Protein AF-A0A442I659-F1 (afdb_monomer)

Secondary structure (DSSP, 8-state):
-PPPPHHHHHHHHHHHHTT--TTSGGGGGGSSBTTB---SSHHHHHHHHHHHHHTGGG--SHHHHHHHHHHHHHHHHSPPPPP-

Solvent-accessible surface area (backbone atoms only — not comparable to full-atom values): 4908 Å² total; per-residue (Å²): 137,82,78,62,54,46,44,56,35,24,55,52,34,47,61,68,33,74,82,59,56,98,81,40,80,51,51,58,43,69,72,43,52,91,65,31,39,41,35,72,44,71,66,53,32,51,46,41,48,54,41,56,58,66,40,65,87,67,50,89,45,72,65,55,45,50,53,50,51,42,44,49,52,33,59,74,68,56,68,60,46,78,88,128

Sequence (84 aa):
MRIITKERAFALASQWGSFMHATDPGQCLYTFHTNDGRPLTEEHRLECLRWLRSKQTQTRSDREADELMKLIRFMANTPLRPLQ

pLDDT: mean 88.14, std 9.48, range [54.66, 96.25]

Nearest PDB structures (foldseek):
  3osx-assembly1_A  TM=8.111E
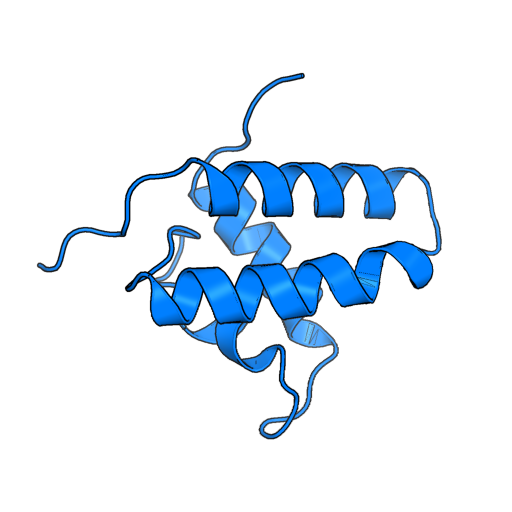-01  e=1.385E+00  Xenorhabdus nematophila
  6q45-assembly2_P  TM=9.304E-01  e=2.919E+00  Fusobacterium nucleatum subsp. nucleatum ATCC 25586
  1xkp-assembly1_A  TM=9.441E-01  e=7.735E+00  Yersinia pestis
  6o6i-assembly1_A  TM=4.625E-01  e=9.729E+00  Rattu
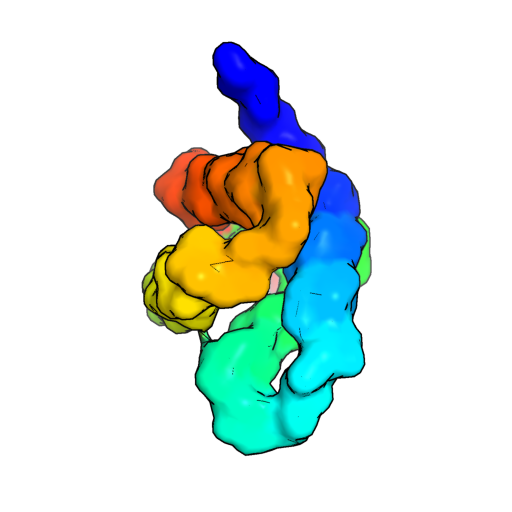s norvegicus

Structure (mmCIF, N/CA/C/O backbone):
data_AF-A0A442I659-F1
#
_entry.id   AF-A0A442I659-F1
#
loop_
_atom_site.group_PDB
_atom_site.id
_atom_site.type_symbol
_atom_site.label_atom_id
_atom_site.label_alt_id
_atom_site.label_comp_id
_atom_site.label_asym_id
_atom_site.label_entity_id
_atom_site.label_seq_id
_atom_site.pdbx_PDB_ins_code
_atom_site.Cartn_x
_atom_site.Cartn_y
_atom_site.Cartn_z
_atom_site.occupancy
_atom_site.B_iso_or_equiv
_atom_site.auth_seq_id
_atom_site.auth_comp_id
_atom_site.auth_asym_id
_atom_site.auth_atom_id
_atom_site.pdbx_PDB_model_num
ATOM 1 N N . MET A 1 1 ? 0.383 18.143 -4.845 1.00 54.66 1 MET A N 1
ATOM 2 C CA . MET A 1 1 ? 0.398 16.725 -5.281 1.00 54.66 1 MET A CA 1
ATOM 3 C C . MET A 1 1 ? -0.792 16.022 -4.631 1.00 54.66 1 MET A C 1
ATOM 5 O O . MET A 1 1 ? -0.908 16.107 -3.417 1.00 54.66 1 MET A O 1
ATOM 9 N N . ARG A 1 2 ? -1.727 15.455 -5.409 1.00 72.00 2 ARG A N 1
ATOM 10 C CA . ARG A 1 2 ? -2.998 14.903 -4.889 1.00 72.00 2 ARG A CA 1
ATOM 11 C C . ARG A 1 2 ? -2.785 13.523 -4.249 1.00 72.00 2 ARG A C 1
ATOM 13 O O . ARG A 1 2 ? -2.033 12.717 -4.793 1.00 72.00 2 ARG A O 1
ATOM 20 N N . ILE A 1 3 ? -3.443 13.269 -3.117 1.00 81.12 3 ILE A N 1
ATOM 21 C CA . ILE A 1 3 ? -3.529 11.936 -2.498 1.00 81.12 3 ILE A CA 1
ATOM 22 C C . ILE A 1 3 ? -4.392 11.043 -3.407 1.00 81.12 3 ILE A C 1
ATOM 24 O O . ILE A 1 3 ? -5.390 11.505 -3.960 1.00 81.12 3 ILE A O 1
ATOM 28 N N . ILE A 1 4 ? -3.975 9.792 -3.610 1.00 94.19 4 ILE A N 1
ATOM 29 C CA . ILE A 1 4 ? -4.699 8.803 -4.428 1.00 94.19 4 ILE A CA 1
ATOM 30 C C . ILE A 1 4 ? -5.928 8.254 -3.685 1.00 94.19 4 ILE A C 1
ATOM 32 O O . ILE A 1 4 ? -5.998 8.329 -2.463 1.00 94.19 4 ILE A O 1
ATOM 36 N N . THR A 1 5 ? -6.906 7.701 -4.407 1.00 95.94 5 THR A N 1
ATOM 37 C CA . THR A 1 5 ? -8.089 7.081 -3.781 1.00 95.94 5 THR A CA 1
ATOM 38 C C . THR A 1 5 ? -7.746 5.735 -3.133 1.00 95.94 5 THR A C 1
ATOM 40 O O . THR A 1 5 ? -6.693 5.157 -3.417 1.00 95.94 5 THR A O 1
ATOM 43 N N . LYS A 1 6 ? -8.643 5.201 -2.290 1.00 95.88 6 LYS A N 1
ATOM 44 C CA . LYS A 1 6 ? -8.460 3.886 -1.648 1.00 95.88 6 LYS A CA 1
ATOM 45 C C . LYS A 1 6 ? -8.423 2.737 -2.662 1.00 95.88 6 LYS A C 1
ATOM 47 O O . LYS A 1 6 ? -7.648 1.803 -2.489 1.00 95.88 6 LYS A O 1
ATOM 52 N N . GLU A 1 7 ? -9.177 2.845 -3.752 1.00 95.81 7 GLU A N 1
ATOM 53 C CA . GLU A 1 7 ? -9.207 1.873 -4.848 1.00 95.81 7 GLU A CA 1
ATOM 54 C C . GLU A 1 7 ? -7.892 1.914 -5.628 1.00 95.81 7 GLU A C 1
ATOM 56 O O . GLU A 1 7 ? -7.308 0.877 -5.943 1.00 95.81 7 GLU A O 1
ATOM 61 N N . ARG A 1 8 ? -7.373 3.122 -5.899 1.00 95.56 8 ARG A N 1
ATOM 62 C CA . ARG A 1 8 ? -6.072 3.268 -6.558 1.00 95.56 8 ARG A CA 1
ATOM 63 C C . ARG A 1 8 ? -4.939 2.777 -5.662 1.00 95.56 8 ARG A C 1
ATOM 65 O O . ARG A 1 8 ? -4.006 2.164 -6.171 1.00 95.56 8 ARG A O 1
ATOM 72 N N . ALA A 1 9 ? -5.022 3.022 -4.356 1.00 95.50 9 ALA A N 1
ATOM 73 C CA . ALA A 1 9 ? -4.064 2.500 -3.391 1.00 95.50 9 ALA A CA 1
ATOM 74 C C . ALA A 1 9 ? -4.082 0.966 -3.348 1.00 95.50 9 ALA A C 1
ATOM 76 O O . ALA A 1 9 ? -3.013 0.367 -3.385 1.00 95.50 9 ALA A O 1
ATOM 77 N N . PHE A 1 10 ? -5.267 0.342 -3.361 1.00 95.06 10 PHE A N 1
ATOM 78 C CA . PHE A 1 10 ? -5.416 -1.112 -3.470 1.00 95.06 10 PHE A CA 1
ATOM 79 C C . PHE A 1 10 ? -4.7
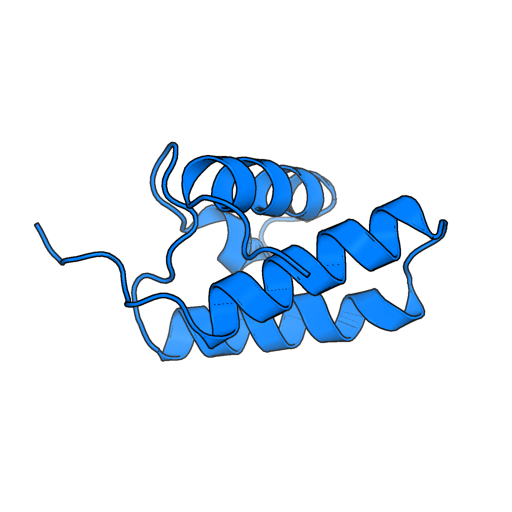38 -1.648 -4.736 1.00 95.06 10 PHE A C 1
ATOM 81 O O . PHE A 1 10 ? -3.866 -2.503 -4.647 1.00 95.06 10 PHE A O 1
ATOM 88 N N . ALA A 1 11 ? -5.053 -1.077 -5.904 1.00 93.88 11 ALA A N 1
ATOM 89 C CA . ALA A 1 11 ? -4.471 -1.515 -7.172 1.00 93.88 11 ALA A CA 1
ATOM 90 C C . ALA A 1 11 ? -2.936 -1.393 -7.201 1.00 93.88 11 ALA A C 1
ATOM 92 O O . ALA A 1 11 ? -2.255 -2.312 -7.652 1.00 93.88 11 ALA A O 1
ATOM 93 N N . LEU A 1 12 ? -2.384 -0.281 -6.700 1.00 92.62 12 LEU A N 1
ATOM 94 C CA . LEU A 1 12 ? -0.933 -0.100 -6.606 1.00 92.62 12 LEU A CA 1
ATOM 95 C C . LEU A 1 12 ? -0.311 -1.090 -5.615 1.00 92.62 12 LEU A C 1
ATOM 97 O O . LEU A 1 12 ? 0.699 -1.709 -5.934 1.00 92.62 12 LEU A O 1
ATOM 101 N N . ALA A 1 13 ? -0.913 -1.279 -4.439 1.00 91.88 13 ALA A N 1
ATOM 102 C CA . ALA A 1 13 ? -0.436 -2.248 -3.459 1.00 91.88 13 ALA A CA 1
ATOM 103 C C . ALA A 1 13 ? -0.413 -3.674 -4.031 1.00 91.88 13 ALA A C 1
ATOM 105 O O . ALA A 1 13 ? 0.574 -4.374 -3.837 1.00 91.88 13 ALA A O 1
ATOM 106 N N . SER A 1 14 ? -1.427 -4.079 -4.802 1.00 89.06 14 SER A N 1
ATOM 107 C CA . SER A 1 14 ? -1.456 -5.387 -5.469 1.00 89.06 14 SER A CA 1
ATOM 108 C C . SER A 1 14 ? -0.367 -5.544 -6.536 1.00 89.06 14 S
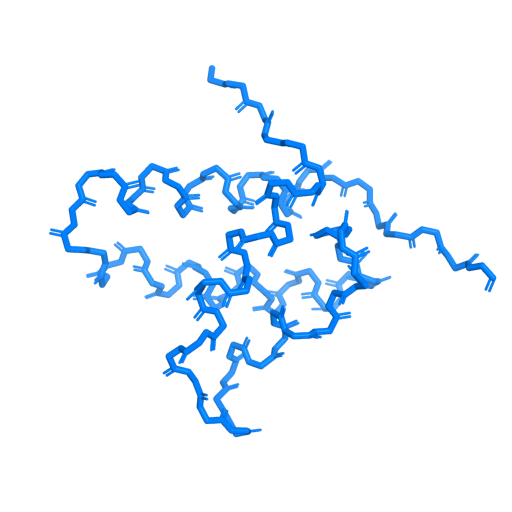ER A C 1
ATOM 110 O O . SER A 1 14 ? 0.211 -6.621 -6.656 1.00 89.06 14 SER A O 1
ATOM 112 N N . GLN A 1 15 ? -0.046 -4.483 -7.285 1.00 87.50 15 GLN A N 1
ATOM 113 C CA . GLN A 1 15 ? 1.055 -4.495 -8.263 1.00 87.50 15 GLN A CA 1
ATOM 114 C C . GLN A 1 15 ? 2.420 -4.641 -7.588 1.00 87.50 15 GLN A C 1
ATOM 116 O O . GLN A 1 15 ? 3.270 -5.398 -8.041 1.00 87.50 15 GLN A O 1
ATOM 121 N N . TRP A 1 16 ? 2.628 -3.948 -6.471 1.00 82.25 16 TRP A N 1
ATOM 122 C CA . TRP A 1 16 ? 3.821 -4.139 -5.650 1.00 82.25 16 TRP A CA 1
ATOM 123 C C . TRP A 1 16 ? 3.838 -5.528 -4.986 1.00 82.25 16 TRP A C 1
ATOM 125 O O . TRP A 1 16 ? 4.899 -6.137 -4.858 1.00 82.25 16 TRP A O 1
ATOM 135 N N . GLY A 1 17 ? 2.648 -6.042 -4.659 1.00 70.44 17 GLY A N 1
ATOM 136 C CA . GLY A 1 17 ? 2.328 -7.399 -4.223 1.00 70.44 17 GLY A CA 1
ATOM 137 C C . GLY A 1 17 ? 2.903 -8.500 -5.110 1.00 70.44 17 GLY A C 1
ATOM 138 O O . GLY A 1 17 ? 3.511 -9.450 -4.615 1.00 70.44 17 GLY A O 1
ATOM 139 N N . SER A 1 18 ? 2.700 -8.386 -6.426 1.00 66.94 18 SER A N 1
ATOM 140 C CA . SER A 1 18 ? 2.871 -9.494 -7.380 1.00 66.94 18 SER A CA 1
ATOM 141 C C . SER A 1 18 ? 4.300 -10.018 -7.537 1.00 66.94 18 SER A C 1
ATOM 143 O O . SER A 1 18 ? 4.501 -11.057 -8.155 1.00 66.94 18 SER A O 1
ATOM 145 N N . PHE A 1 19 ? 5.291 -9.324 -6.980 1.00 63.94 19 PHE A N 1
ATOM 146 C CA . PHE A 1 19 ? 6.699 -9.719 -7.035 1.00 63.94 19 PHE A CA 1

+++

=== WHAT YOU NEED TO DO ===
Reproduce exactly, with no pictures, the lines above from the one holding "ATOM 95 C C" to the one holding "ATOM 138 O O", inclusive.

=== OUTPUT ===
ATOM 95 C C . LEU A 1 12 ? -0.311 -1.090 -5.615 1.00 92.62 12 LEU A C 1
ATOM 97 O O . LEU A 1 12 ? 0.699 -1.709 -5.934 1.00 92.62 12 LEU A O 1
ATOM 101 N N . ALA A 1 13 ? -0.913 -1.279 -4.439 1.00 91.88 13 ALA A N 1
ATOM 102 C CA . ALA A 1 13 ? -0.436 -2.248 -3.459 1.00 91.88 13 ALA A CA 1
ATOM 103 C C . ALA A 1 13 ? -0.413 -3.674 -4.031 1.00 91.88 13 ALA A C 1
ATOM 105 O O . ALA A 1 13 ? 0.574 -4.374 -3.837 1.00 91.88 13 ALA A O 1
ATOM 106 N N . SER A 1 14 ? -1.427 -4.079 -4.802 1.00 89.06 14 SER A N 1
ATOM 107 C CA . SER A 1 14 ? -1.456 -5.387 -5.469 1.00 89.06 14 SER A CA 1
ATOM 108 C C . SER A 1 14 ? -0.367 -5.544 -6.536 1.00 89.06 14 S
ER A C 1
ATOM 110 O O . SER A 1 14 ? 0.211 -6.621 -6.656 1.00 89.06 14 SER A O 1
ATOM 112 N N . GLN A 1 15 ? -0.046 -4.483 -7.285 1.00 87.50 15 GLN A N 1
ATOM 113 C CA . GLN A 1 15 ? 1.055 -4.495 -8.263 1.00 87.50 15 GLN A CA 1
ATOM 114 C C . GLN A 1 15 ? 2.420 -4.641 -7.588 1.00 87.50 15 GLN A C 1
ATOM 116 O O . GLN A 1 15 ? 3.270 -5.398 -8.041 1.00 87.50 15 GLN A O 1
ATOM 121 N N . TRP A 1 16 ? 2.628 -3.948 -6.471 1.00 82.25 16 TRP A N 1
ATOM 122 C CA . TRP A 1 16 ? 3.821 -4.139 -5.650 1.00 82.25 16 TRP A CA 1
ATOM 123 C C . TRP A 1 16 ? 3.838 -5.528 -4.986 1.00 82.25 16 TRP A C 1
ATOM 125 O O . TRP A 1 16 ? 4.899 -6.137 -4.858 1.00 82.25 16 TRP A O 1
ATOM 135 N N . GLY A 1 17 ? 2.648 -6.042 -4.659 1.00 70.44 17 GLY A N 1
ATOM 136 C CA . GLY A 1 17 ? 2.328 -7.399 -4.223 1.00 70.44 17 GLY A CA 1
ATOM 137 C C . GLY A 1 17 ? 2.903 -8.500 -5.110 1.00 70.44 17 GLY A C 1
ATOM 138 O O . GLY A 1 17 ? 3.511 -9.450 -4.615 1.00 70.44 17 GLY A O 1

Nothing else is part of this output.